Source records:
☆ ☆ ☆ ☆ ☆ ☆ ☆
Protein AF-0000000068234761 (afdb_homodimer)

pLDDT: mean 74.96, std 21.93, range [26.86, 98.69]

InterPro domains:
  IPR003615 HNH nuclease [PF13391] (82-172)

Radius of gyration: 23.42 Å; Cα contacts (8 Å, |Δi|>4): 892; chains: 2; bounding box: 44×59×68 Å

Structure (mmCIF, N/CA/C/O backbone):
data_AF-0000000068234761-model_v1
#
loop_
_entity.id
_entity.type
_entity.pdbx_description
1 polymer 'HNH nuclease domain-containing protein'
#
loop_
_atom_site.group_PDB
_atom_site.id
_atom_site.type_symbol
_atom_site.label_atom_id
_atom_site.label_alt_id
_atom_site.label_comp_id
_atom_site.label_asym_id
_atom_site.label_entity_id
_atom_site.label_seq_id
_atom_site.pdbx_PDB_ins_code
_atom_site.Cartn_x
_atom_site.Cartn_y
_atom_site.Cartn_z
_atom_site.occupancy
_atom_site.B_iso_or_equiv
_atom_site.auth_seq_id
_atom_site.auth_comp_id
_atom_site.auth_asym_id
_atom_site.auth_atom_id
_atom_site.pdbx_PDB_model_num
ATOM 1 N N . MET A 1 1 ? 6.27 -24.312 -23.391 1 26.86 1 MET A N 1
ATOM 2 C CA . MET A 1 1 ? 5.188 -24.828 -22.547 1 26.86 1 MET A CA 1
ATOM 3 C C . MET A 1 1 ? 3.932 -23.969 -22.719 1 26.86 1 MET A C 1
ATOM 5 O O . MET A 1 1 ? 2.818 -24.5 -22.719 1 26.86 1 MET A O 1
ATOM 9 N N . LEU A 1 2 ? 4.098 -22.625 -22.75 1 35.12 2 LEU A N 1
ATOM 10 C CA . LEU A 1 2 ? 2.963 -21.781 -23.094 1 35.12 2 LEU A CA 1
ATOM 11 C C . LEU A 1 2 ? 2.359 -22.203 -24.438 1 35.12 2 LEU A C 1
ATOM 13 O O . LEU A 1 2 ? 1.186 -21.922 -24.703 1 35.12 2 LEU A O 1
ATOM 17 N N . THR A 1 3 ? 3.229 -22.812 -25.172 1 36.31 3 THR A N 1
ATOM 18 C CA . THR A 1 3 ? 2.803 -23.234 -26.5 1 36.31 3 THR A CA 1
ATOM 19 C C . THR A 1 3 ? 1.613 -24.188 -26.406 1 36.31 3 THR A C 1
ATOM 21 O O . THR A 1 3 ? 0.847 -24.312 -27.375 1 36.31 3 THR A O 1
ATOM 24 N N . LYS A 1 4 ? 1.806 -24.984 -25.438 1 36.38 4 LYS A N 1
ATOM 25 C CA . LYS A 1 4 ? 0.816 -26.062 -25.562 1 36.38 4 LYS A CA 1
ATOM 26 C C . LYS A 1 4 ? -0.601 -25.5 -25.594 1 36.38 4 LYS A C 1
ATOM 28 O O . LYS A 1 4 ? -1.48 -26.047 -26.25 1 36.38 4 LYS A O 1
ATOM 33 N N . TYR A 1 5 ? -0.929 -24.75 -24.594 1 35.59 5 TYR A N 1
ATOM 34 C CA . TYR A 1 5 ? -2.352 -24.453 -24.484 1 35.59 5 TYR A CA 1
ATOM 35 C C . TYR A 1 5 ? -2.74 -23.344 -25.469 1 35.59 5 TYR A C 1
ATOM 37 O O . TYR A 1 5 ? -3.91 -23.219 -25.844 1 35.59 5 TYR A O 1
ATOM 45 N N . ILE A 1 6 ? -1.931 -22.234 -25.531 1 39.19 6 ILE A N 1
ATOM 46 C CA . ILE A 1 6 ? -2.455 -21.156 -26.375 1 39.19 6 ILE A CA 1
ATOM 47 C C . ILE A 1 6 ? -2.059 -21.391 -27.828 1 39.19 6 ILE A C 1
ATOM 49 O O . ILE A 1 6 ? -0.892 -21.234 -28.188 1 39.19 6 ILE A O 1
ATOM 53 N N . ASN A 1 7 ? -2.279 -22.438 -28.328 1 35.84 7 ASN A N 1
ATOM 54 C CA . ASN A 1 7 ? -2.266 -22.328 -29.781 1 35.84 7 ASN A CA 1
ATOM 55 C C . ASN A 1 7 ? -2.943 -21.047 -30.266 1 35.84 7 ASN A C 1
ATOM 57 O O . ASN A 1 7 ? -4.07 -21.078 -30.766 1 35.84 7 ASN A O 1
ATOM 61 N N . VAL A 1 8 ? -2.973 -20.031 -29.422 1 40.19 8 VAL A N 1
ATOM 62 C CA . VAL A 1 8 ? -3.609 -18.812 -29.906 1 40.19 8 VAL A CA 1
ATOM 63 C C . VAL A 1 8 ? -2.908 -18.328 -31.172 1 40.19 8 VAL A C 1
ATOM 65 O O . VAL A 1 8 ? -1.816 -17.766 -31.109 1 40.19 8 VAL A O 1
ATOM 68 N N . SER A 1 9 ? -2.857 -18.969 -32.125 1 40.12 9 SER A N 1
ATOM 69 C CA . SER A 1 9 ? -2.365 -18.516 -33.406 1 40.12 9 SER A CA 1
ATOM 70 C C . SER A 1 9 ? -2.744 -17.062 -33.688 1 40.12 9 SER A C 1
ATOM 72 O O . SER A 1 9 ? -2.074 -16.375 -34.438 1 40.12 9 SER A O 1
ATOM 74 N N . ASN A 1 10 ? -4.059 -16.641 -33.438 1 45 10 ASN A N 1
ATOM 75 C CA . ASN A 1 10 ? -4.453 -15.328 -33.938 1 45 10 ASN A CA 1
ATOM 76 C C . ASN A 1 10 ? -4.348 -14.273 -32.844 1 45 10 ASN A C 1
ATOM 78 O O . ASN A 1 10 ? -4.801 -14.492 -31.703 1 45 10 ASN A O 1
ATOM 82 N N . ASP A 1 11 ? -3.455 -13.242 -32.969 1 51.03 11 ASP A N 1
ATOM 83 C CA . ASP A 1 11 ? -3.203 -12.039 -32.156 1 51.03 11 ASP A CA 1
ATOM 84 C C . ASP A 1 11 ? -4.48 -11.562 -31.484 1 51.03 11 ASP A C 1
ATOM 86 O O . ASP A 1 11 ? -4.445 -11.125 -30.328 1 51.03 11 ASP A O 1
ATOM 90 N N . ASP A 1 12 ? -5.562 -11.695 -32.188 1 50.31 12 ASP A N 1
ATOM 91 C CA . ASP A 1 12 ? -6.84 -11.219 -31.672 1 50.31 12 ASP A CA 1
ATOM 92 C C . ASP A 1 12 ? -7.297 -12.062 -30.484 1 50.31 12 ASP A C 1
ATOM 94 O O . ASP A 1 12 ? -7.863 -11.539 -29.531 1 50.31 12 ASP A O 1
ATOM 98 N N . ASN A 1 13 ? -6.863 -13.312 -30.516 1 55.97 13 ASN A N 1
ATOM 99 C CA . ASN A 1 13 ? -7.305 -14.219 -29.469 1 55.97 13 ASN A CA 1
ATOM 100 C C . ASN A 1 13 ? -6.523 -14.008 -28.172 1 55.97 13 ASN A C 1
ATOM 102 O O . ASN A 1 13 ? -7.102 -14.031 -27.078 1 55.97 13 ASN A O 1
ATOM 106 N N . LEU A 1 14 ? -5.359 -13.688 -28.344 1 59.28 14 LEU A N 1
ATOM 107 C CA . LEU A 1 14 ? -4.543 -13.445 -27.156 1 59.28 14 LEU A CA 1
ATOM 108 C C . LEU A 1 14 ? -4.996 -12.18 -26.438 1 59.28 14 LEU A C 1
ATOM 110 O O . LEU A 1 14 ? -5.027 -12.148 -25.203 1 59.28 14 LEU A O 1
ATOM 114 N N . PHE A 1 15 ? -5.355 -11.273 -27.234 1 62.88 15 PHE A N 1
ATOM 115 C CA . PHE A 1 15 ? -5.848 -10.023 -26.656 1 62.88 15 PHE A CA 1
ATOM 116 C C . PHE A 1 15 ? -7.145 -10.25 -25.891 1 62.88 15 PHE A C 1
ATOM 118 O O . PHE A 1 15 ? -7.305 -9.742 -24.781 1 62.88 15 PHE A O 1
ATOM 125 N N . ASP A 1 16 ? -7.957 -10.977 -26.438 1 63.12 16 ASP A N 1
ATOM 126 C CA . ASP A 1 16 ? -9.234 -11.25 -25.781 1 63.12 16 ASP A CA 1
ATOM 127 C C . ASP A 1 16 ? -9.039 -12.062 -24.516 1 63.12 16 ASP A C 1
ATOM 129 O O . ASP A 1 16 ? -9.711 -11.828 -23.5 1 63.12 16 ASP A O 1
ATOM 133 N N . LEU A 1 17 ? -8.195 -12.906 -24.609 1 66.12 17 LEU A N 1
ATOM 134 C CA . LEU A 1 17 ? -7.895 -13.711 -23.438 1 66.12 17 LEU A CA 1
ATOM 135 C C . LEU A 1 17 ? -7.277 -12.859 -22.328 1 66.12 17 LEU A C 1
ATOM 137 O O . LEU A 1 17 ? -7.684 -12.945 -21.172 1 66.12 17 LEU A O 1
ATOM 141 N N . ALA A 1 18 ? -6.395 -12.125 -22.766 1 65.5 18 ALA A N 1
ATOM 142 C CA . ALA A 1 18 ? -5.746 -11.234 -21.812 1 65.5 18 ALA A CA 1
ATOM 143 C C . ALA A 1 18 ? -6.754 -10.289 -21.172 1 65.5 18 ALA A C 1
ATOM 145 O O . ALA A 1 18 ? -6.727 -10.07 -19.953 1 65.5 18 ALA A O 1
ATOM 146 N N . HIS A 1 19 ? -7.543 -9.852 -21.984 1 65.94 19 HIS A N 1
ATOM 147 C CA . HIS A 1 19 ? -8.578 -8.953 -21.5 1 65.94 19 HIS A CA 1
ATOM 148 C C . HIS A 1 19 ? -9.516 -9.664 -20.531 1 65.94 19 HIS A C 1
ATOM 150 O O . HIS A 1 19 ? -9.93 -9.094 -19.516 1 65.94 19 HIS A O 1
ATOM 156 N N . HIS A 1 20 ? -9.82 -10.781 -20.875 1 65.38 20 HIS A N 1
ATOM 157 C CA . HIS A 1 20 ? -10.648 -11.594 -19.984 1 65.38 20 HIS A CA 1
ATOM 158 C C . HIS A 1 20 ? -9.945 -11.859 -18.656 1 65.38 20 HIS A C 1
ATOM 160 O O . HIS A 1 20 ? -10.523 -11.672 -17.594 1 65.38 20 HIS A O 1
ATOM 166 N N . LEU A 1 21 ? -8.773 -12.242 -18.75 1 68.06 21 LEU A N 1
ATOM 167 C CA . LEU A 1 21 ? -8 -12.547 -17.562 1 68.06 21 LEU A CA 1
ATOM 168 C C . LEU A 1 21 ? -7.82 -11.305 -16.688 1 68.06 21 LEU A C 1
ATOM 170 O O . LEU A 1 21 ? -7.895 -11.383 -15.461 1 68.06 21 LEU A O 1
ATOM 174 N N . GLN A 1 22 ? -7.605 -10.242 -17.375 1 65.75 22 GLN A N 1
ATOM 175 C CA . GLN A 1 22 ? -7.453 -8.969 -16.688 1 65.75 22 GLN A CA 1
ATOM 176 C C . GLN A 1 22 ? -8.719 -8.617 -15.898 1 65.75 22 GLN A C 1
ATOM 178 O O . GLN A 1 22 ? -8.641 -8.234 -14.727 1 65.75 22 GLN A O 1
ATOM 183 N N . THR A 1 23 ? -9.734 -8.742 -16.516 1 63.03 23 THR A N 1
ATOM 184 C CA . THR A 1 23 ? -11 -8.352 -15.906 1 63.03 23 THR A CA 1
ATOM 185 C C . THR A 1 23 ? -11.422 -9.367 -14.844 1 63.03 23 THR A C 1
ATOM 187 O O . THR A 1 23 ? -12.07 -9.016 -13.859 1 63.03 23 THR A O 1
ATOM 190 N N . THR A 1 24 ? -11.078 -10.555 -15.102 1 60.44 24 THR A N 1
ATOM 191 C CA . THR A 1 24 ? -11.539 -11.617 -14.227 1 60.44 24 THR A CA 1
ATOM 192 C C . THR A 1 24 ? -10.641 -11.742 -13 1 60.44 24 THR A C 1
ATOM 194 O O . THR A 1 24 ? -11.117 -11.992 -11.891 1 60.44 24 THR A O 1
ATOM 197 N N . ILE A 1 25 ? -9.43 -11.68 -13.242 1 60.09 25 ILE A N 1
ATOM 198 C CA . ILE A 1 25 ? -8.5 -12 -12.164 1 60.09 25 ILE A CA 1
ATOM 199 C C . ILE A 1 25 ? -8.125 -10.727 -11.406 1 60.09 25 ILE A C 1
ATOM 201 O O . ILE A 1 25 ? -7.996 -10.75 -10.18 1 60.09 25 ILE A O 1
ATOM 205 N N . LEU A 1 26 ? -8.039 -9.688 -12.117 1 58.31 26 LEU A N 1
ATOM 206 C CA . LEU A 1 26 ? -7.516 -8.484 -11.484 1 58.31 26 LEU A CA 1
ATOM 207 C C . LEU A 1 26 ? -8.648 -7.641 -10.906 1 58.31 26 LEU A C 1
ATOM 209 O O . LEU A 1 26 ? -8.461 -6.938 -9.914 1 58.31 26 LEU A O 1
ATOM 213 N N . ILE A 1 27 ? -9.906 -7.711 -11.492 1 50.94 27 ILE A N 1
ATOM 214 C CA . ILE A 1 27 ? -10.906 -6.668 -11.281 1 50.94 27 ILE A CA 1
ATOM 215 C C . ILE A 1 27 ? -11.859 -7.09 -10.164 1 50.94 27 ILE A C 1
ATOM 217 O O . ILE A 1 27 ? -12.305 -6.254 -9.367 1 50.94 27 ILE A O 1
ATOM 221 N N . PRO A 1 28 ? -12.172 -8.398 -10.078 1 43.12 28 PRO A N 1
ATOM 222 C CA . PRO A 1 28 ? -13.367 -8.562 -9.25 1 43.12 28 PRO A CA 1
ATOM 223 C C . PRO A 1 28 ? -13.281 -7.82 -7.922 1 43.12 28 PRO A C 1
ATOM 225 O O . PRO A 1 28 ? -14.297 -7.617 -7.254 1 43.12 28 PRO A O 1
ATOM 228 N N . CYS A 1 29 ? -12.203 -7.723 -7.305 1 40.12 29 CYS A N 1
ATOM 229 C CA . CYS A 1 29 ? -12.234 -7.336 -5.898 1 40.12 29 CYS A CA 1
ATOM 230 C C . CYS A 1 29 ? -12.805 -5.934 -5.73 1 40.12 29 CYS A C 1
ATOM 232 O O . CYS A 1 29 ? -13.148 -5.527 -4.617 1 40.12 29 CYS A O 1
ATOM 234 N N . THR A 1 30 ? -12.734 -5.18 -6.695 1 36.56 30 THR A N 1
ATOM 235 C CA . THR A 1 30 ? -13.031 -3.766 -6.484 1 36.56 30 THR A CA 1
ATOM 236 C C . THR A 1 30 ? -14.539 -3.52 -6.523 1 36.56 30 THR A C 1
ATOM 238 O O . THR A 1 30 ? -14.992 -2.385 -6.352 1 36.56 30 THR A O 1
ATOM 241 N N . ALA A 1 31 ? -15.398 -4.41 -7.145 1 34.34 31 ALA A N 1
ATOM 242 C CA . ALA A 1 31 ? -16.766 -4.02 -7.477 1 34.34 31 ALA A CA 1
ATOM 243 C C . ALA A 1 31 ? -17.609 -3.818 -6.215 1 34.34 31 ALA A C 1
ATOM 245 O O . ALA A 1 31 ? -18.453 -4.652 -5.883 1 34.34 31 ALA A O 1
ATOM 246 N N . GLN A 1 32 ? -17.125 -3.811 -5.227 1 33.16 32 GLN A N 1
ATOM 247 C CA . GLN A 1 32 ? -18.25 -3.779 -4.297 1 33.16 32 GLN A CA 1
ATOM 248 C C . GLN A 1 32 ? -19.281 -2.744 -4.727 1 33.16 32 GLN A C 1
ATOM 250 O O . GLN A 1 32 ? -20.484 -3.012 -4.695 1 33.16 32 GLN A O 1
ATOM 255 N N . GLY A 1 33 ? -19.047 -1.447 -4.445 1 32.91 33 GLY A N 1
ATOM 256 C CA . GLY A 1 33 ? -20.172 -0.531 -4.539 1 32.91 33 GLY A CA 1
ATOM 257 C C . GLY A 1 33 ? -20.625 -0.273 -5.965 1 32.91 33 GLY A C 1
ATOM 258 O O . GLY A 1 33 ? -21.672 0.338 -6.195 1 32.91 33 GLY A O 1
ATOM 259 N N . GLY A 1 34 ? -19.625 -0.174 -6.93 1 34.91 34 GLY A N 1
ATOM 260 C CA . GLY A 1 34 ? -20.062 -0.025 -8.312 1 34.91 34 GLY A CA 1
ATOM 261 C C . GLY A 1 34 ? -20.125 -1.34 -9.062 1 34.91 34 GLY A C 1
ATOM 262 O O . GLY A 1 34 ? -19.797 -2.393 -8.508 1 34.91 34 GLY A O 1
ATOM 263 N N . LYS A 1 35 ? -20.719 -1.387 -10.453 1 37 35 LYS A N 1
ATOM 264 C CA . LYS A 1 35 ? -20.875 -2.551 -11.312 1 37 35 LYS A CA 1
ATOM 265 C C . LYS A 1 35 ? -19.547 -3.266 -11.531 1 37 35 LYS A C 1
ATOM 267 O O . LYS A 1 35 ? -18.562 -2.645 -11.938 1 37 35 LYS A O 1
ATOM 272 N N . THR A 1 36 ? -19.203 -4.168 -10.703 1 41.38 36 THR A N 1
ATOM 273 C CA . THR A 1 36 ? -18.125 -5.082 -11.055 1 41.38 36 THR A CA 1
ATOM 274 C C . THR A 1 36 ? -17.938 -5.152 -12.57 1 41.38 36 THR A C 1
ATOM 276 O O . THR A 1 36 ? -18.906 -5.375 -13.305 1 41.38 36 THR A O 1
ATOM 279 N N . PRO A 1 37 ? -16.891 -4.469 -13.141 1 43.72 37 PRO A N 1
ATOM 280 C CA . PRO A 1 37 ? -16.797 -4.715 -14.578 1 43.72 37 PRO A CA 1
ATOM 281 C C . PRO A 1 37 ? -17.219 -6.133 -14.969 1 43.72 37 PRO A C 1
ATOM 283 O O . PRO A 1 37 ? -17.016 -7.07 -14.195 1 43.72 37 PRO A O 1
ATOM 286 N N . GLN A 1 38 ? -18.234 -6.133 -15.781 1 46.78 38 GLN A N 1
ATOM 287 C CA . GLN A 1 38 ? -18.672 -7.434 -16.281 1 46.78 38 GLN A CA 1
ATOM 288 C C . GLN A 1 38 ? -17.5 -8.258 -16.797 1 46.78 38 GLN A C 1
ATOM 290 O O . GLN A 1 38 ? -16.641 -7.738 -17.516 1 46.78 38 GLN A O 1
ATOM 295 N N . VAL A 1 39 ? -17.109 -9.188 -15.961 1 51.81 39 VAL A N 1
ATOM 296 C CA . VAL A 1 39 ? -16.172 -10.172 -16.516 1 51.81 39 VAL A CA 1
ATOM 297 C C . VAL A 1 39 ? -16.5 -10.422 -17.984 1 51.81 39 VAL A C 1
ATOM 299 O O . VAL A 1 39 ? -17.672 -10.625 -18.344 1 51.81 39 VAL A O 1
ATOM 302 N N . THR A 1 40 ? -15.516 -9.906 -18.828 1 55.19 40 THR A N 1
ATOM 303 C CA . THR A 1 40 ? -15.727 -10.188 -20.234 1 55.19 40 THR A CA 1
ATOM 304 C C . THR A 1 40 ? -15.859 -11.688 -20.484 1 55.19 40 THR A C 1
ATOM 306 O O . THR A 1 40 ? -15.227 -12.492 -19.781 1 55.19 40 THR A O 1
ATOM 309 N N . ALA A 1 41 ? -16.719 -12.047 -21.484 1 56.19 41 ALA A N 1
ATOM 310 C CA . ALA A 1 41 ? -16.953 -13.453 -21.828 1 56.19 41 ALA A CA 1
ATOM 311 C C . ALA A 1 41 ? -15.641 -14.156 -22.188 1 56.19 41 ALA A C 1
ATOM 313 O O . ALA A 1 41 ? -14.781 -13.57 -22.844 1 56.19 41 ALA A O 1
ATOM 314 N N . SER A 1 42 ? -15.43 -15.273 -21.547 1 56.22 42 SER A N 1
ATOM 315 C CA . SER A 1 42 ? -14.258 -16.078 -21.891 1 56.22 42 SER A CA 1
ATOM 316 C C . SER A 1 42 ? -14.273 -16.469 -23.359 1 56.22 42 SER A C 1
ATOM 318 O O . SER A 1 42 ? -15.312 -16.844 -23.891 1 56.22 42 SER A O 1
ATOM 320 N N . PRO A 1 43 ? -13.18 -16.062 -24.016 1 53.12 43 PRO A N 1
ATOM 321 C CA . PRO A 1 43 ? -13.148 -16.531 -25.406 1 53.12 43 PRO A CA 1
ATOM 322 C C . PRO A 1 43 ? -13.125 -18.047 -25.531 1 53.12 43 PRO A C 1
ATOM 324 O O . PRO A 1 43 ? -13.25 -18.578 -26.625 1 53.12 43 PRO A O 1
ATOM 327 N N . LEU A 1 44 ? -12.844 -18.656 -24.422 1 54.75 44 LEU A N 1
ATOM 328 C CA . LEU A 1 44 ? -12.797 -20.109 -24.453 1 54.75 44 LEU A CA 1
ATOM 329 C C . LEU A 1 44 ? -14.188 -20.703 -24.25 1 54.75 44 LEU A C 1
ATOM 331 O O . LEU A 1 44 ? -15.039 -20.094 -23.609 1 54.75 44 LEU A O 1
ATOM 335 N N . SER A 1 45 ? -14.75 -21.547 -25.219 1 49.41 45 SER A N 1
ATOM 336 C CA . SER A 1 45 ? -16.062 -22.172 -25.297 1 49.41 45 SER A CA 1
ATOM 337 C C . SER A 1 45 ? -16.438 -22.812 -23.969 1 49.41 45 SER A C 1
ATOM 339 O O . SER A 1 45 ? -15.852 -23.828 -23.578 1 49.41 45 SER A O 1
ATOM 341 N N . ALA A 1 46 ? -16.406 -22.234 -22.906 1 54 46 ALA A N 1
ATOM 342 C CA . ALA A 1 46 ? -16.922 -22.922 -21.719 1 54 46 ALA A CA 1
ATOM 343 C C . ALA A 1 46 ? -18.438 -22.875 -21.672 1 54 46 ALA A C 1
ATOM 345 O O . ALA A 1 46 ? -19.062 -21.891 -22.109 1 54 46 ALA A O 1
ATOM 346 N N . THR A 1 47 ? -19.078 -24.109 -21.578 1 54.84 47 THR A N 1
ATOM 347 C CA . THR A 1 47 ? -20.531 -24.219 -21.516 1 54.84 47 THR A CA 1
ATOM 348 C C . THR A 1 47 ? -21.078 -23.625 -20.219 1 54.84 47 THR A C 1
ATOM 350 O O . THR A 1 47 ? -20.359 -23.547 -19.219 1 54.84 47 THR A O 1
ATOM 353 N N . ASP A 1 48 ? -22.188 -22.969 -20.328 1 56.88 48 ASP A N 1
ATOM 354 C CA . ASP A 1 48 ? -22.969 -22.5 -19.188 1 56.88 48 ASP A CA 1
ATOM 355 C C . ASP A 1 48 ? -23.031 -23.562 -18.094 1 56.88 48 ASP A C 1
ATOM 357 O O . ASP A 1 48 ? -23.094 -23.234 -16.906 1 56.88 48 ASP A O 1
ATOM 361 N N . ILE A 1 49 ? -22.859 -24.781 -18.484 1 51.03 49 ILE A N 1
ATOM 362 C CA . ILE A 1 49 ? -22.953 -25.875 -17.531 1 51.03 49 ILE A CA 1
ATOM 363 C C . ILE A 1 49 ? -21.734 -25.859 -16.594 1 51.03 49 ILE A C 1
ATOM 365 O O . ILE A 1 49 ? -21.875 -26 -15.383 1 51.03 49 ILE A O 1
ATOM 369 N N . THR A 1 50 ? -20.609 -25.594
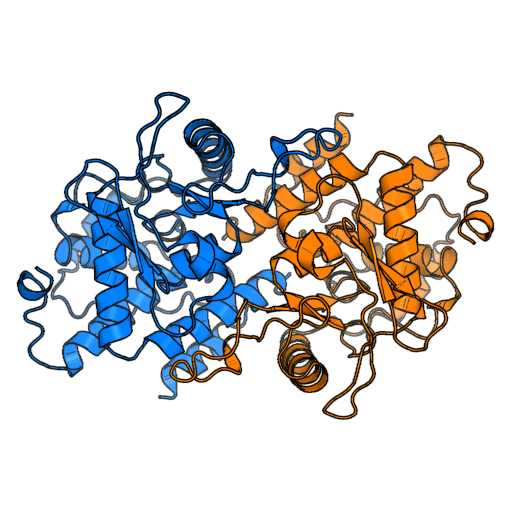 -17.109 1 60.72 50 THR A N 1
ATOM 370 C CA . THR A 1 50 ? -19.406 -25.609 -16.281 1 60.72 50 THR A CA 1
ATOM 371 C C . THR A 1 50 ? -19.391 -24.438 -15.312 1 60.72 50 THR A C 1
ATOM 373 O O . THR A 1 50 ? -18.984 -24.594 -14.156 1 60.72 50 THR A O 1
ATOM 376 N N . ARG A 1 51 ? -19.984 -23.422 -15.844 1 70 51 ARG A N 1
ATOM 377 C CA . ARG A 1 51 ? -20.062 -22.25 -14.984 1 70 51 ARG A CA 1
ATOM 378 C C . ARG A 1 51 ? -21 -22.5 -13.797 1 70 51 ARG A C 1
ATOM 380 O O . ARG A 1 51 ? -20.688 -22.125 -12.672 1 70 51 ARG A O 1
ATOM 387 N N . ASP A 1 52 ? -22.109 -23.047 -14.109 1 70.12 52 ASP A N 1
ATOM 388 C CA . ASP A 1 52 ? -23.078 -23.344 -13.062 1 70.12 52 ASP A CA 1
☆ ☆ ☆ ☆ ☆ ☆ ☆
### Task to carry out:
What do the lines above say from the one containing "ATOM 75 C CA" down to the one containing "ATOM 90 N N"? Return them exactly, both end lines included, and only them.

### Response box:
ATOM 75 C CA . ASN A 1 10 ? -4.453 -15.328 -33.938 1 45 10 ASN A CA 1
ATOM 76 C C . ASN A 1 10 ? -4.348 -14.273 -32.844 1 45 10 ASN A C 1
ATOM 78 O O . ASN A 1 10 ? -4.801 -14.492 -31.703 1 45 10 ASN A O 1
ATOM 82 N N . ASP A 1 11 ? -3.455 -13.242 -32.969 1 51.03 11 ASP A N 1
ATOM 83 C CA . ASP A 1 11 ? -3.203 -12.039 -32.156 1 51.03 11 ASP A CA 1
ATOM 84 C C . ASP A 1 11 ? -4.48 -11.562 -31.484 1 51.03 11 ASP A C 1
ATOM 86 O O . ASP A 1 11 ? -4.445 -11.125 -30.328 1 51.03 11 ASP A O 1
ATOM 90 N N . ASP A 1 12 ? -5.562 -11.695 -32.188 1 50.31 12 ASP A N 1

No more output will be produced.